The range of 7 definitions of picky eating used in research settings, include, for example:

  1. Consumption of an inadequate variety of food through rejection of a substantial number of foods that are familiar, as well as unfamiliar; this may include an element of food neophobia, and can be extended to include rejection of specific food textures (Dovey et al., 2008).
  2. Restricted intake of food, especially of vegetables, and strong food preferences, leading parents to provide a different meal from the rest of the family (Mascola, Bryson, & Agras, 2010).
  3. Unwillingness to eat familiar foods or try new foods, severe enough to interfere with daily routines to an extent that is problematic to the parent, child, or parent–child relationship (Lumeng, 2005, cited in Ekstein et al., 2010).
  4. Consumption of an insufficient amount or inadequate variety of food through rejection of food items (Hafstad et al., 2013).
  5. Limited number of food items in the diet, unwillingness to try new foods, limited intake of vegetables and some other food groups, strong food preferences (likes/dislikes), and special preparation of foods required (Horst van der, 2012 ; Horst van der et al., 2014).

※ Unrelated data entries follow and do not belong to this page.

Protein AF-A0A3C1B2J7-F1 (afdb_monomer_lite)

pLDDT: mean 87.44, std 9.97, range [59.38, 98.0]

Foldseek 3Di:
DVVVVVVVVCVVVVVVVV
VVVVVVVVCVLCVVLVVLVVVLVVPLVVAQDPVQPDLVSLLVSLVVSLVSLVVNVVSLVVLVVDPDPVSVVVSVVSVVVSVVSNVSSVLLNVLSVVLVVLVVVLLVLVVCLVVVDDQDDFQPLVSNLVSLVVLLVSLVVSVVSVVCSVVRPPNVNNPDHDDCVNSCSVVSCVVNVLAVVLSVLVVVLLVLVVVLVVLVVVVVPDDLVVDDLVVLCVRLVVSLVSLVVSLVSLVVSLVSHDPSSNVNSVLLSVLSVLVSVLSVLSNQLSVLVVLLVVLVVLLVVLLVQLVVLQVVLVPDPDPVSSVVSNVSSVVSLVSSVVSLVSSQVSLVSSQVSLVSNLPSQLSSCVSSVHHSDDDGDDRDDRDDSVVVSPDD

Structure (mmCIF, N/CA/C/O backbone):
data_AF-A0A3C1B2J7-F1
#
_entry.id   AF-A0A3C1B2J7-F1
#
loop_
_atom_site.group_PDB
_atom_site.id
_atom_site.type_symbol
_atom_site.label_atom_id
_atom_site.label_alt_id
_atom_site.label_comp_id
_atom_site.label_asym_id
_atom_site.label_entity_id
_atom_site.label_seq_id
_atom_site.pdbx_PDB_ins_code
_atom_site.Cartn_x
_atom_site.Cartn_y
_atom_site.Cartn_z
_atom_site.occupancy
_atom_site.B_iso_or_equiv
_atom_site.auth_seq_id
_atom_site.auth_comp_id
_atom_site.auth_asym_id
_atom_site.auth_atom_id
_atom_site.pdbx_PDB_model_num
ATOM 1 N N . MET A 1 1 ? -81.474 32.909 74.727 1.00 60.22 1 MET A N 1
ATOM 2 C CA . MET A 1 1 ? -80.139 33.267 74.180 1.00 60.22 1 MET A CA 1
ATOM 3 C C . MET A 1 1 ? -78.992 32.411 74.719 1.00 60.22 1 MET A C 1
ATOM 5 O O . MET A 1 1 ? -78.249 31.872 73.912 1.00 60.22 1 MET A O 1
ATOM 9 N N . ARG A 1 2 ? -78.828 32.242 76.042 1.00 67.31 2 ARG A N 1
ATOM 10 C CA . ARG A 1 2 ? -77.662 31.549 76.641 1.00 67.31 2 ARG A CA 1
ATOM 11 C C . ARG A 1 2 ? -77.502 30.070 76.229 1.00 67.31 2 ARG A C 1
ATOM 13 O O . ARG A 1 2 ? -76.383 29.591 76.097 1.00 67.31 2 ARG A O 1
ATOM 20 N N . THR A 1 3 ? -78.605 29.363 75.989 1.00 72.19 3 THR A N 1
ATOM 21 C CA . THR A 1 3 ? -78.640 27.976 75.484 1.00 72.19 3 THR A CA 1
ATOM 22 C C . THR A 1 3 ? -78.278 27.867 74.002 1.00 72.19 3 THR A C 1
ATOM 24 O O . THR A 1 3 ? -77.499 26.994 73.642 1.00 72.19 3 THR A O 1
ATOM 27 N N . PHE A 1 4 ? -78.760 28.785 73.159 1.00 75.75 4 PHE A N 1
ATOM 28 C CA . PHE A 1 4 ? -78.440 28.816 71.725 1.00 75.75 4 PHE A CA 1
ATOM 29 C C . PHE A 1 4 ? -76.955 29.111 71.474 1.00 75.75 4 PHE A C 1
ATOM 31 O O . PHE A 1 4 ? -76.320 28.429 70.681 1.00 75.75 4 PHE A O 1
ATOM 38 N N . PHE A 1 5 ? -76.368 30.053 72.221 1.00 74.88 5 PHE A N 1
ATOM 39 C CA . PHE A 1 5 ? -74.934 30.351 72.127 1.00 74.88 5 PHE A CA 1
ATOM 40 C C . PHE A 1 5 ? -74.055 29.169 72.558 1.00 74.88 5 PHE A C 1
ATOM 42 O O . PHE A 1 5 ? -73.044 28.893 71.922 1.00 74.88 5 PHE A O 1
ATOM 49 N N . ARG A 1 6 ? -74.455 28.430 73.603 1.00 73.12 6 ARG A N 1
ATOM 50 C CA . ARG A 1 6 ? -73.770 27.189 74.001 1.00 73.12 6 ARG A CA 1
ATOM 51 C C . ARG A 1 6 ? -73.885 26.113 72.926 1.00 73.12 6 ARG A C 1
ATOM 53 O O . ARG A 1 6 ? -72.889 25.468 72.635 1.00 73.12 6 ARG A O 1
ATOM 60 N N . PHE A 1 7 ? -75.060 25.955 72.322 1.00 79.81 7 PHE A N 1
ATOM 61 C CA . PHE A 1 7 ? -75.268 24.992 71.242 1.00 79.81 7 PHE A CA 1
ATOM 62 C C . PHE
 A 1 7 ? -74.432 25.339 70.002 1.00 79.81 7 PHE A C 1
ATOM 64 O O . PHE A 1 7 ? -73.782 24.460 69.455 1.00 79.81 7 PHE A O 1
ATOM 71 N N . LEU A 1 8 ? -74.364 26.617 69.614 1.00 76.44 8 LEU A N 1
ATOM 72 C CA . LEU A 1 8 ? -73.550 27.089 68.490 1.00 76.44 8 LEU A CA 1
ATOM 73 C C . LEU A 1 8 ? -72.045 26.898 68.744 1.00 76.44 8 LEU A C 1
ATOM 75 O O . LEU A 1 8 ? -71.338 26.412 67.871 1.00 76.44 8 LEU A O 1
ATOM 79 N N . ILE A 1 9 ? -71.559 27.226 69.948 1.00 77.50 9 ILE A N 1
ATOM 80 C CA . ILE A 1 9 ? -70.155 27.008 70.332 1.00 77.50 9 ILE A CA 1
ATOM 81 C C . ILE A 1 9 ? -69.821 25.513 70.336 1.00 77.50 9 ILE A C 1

  6. Other studies have developed definitions of aspects of picky eating from analysis of responses to questions on eating behaviour. For example, Northstone and Emmett (2013) used a questionnaire item that was part of a series of questions on feeding. Using a focus group approach for parental definition of picky eating, Boquin et al. developed four categories of picky eating in which the overarching characteristics were unwillingness to try new foods and consuming a limited type and amount of foods (Boquin, Moskowitz, Donovan, & Lee, 2014). Tharner et al. used a latent profile approach with data from the Child Eating Behaviour Questionnaire (CEBQ) (Wardle, Guthrie, Sanderson, & Rapoport, 2001) to identify a fussy eating profile comprising high food fussiness, slowness on eating and high satiety responsiveness, combined with low enjoyment of food and food responsiveness (Tharner et al., 2014). Some studies have identified slow eating as a feature of picky eating (e.g. Mascola et al., 2010 ; Reau et al., 1996). ‘Flags’ for identification of picky eaters are: child eats only preferred food, drinks most of his/her energy intake, uses distractions when eating, eats food camouflaged in other foods or liquids, and has lengthy mealtimes (McCormick & Markowitz, 2013).

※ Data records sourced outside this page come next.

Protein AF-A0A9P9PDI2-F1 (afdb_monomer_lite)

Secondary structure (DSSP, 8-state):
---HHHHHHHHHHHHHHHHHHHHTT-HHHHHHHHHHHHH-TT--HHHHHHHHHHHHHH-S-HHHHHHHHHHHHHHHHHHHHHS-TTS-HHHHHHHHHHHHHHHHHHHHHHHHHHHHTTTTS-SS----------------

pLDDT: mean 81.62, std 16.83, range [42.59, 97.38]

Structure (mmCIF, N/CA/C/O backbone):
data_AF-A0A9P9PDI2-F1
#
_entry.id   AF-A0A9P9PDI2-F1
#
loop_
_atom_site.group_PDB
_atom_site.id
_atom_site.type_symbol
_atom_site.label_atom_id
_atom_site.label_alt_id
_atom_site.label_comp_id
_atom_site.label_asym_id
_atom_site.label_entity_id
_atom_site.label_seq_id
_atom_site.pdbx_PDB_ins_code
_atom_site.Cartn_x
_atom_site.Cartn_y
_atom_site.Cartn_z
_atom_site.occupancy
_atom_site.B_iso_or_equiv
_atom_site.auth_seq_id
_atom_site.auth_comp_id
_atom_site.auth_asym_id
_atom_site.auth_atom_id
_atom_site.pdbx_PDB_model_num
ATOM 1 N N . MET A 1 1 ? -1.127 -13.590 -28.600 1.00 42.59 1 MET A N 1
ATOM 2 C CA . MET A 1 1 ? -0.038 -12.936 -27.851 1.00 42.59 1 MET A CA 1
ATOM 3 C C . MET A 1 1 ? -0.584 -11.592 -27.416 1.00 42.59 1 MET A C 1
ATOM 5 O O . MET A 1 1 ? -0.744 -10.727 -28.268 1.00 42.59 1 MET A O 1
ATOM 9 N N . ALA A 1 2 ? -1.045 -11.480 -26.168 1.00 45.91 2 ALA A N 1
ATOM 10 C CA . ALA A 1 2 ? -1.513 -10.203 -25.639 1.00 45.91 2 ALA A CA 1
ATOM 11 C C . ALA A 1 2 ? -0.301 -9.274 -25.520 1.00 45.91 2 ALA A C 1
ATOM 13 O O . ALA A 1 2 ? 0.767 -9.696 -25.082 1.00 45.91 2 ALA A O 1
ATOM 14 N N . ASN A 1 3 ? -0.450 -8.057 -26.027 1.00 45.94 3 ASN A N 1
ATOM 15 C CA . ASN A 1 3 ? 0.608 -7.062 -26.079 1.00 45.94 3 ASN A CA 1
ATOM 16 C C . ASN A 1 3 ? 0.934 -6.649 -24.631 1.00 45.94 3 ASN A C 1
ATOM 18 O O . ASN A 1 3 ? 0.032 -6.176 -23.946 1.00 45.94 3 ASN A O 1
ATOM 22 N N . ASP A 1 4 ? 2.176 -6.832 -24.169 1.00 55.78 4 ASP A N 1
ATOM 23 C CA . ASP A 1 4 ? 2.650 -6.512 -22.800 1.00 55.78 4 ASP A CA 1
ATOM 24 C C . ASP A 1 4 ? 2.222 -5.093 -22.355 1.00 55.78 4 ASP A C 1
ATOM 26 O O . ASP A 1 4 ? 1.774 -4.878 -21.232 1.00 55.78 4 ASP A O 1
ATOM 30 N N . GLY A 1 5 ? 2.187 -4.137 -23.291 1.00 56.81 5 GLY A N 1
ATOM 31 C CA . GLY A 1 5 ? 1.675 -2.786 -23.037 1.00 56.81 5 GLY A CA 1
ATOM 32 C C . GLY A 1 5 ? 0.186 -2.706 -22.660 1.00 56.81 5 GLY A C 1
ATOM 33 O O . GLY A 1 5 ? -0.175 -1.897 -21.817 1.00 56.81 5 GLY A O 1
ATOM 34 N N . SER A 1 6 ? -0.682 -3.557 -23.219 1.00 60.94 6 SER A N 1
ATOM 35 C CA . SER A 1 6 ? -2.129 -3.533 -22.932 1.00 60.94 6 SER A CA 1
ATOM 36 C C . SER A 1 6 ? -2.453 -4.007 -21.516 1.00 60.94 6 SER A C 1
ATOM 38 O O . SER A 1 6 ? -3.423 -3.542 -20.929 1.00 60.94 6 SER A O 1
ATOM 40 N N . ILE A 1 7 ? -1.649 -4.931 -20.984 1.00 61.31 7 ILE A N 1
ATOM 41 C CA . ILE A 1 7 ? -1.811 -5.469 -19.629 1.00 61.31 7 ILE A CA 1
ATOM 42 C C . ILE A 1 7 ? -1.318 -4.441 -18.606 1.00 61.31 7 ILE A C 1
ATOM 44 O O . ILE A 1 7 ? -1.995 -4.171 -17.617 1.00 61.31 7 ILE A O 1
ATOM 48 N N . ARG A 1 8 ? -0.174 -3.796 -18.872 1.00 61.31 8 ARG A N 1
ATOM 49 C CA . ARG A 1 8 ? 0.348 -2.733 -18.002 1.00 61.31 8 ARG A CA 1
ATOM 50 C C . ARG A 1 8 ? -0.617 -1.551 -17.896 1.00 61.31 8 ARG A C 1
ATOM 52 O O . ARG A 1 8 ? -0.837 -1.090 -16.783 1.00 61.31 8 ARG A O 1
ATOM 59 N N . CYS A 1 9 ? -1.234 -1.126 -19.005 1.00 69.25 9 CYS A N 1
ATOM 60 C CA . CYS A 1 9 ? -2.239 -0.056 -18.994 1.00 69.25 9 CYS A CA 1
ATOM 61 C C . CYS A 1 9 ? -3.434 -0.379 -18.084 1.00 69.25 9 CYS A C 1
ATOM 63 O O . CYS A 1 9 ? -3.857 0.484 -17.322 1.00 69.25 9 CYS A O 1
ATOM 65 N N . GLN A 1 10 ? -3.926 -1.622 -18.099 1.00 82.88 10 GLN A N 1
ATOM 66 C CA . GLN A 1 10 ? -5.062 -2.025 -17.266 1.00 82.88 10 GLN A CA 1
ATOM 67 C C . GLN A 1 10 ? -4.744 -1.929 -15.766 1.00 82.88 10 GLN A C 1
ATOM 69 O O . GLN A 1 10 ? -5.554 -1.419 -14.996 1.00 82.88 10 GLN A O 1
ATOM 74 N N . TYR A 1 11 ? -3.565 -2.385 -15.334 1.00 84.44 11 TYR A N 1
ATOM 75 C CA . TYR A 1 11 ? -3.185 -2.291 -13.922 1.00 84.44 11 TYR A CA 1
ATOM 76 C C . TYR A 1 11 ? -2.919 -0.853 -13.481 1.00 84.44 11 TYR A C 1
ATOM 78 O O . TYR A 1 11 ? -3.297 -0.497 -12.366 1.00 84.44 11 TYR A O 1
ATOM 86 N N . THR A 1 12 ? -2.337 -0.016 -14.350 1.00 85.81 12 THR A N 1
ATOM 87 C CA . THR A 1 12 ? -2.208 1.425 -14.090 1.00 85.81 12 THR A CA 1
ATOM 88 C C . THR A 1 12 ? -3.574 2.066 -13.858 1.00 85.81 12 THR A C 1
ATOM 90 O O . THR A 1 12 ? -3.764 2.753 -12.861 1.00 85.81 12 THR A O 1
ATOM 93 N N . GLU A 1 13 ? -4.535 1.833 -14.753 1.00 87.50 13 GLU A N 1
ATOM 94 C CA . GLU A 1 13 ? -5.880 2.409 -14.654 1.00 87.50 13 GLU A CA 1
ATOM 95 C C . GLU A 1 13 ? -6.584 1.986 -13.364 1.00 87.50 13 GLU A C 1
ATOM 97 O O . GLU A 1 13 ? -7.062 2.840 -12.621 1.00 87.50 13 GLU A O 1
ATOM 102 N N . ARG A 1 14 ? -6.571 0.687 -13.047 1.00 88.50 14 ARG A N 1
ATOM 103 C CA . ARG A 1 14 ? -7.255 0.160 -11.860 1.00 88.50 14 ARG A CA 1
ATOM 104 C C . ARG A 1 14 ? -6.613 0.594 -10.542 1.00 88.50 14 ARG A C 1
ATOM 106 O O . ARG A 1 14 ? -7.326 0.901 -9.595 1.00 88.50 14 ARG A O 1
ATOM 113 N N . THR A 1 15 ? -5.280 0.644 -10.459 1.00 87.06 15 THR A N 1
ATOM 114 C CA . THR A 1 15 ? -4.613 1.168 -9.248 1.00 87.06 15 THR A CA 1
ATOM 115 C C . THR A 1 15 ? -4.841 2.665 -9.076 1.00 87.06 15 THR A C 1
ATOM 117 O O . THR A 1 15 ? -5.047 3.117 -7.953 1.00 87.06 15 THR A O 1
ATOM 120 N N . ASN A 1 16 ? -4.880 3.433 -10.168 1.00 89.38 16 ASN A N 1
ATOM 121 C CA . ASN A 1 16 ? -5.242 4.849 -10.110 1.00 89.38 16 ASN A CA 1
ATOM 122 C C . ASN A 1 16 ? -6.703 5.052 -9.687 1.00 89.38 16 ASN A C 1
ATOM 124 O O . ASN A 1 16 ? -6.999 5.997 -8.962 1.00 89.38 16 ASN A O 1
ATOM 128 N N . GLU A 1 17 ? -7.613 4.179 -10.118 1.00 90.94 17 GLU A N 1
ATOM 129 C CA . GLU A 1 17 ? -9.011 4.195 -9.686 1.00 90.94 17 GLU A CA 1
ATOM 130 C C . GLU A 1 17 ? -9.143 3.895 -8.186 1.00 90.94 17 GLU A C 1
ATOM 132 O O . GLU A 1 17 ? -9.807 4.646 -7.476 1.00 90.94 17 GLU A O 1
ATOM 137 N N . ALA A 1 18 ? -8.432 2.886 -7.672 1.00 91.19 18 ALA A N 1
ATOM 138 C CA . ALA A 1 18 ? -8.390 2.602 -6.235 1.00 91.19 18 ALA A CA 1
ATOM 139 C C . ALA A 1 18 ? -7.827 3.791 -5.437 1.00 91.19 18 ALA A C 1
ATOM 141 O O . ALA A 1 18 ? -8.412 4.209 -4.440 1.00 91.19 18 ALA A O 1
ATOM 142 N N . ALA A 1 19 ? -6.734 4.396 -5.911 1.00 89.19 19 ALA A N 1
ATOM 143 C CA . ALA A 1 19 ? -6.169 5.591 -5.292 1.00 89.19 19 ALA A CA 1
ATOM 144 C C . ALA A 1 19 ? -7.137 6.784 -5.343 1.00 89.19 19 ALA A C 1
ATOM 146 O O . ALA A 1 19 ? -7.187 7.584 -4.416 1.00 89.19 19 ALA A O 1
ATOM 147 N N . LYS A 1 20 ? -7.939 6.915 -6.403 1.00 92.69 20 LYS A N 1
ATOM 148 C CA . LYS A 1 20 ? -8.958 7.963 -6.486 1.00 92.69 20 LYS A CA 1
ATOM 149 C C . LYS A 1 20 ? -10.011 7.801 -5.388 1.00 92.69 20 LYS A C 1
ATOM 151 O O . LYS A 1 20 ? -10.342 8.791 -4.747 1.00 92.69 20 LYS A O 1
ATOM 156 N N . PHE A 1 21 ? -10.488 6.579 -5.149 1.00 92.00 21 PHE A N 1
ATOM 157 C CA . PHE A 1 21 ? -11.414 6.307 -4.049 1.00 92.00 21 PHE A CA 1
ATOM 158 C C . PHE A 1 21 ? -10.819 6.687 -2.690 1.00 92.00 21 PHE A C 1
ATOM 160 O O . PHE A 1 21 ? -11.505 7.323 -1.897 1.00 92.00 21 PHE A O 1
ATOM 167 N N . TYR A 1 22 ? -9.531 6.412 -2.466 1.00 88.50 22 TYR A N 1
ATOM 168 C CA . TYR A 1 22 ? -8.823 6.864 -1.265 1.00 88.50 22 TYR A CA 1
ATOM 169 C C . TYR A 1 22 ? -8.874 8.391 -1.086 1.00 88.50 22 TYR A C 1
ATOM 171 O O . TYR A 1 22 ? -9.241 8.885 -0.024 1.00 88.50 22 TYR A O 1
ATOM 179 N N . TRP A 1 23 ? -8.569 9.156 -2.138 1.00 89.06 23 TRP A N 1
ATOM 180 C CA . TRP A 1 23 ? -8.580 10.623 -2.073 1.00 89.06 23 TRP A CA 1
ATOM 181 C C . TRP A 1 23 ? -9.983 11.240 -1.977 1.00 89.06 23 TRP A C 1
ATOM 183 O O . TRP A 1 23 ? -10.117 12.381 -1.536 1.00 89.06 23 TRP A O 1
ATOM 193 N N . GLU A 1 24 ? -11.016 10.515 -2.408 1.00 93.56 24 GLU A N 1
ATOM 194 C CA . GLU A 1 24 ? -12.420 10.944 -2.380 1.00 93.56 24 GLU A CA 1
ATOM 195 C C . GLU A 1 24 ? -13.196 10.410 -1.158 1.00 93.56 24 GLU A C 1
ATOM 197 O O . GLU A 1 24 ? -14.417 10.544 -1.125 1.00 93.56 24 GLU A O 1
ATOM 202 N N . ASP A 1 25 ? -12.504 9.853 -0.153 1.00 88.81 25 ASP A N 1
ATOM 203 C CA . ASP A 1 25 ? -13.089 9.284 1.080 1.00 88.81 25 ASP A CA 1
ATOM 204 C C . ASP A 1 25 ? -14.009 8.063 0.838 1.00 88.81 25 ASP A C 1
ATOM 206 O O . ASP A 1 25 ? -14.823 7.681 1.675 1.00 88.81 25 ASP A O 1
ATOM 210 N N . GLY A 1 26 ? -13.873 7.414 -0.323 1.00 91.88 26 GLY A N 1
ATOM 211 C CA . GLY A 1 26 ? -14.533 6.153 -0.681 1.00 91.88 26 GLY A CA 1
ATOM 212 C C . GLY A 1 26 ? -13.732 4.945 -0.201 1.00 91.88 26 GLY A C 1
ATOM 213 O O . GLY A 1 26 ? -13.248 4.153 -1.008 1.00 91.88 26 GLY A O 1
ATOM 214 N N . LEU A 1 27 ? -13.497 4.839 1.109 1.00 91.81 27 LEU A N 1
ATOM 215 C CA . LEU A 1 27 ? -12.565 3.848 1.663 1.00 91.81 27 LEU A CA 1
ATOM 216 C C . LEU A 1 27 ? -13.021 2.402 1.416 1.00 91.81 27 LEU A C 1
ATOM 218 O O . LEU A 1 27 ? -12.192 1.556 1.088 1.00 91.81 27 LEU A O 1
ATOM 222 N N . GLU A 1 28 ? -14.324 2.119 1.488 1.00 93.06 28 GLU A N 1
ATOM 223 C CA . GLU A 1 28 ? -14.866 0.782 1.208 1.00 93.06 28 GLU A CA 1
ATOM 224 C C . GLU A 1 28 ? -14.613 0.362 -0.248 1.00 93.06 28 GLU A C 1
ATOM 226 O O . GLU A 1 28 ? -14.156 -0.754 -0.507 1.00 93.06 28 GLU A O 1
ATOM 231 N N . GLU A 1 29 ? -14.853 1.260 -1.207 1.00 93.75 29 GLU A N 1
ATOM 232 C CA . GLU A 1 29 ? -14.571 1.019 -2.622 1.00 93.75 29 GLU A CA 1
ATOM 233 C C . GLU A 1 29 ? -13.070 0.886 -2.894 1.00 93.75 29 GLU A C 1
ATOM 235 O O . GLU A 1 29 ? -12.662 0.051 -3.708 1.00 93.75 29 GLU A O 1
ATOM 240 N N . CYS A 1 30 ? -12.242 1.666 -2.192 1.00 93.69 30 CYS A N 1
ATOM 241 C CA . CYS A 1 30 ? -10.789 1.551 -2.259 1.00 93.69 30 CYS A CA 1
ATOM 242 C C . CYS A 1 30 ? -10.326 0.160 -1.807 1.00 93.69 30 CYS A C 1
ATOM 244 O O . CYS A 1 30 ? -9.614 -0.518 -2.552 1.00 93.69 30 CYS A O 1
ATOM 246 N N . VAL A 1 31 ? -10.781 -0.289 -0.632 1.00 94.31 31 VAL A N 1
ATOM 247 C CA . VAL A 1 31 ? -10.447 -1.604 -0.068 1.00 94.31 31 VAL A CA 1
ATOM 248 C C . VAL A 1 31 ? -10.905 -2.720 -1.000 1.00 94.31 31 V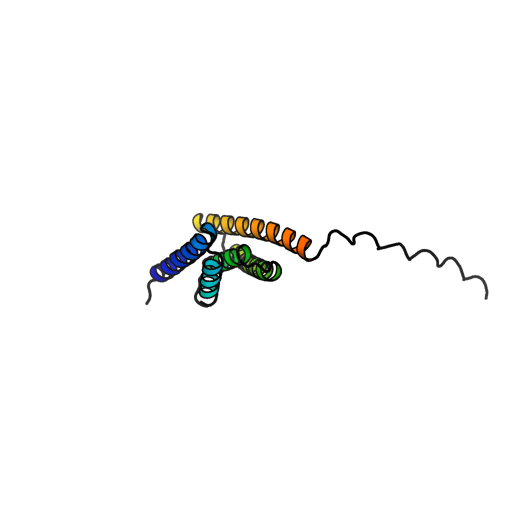AL A C 1
ATOM 250 O O . VAL A 1 31 ? -10.108 -3.593 -1.342 1.00 94.31 31 VAL A O 1
ATOM 253 N N . ALA A 1 32 ? -12.157 -2.674 -1.462 1.00 95.00 32 ALA A N 1
ATOM 254 C CA . ALA A 1 32 ? -12.711 -3.701 -2.338 1.00 95.00 32 ALA A CA 1
ATOM 255 C C . ALA A 1 32 ? -11.909 -3.831 -3.642 1.00 95.00 32 ALA A C 1
ATOM 257 O O . ALA A 1 32 ? -11.540 -4.938 -4.042 1.00 95.00 32 ALA A O 1
ATOM 258 N N . LEU A 1 33 ? -11.589 -2.706 -4.288 1.00 93.62 33 LEU A N 1
ATOM 259 C CA . LEU A 1 33 ? -10.840 -2.714 -5.541 1.00 93.62 33 LEU A CA 1
ATOM 260 C C . LEU A 1 33 ? -9.373 -3.117 -5.334 1.00 93.62 33 LEU A C 1
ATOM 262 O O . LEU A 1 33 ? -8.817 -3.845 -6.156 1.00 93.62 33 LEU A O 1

  7. It is important that an understanding of the definitions used in studies is reached in order to enable comparison of studies. This is necessary to facilitate the identification of children at risk and to identify any adverse health outcomes that may be associated with being a ‘picky eater’. A consensus around a definition would enable the development of interventions to avert poor health outcomes. We support the definition of Lumeng (2005) cited in Ekstein et al. (2010) as it includes elements of lack of dietary variety, neophobia and persistent behaviour: ‘unwillingness to eat familiar foods or try new foods, severe enough to interfere with daily routines to an extent that is problematic to the parent, child, or parent–child relationship’.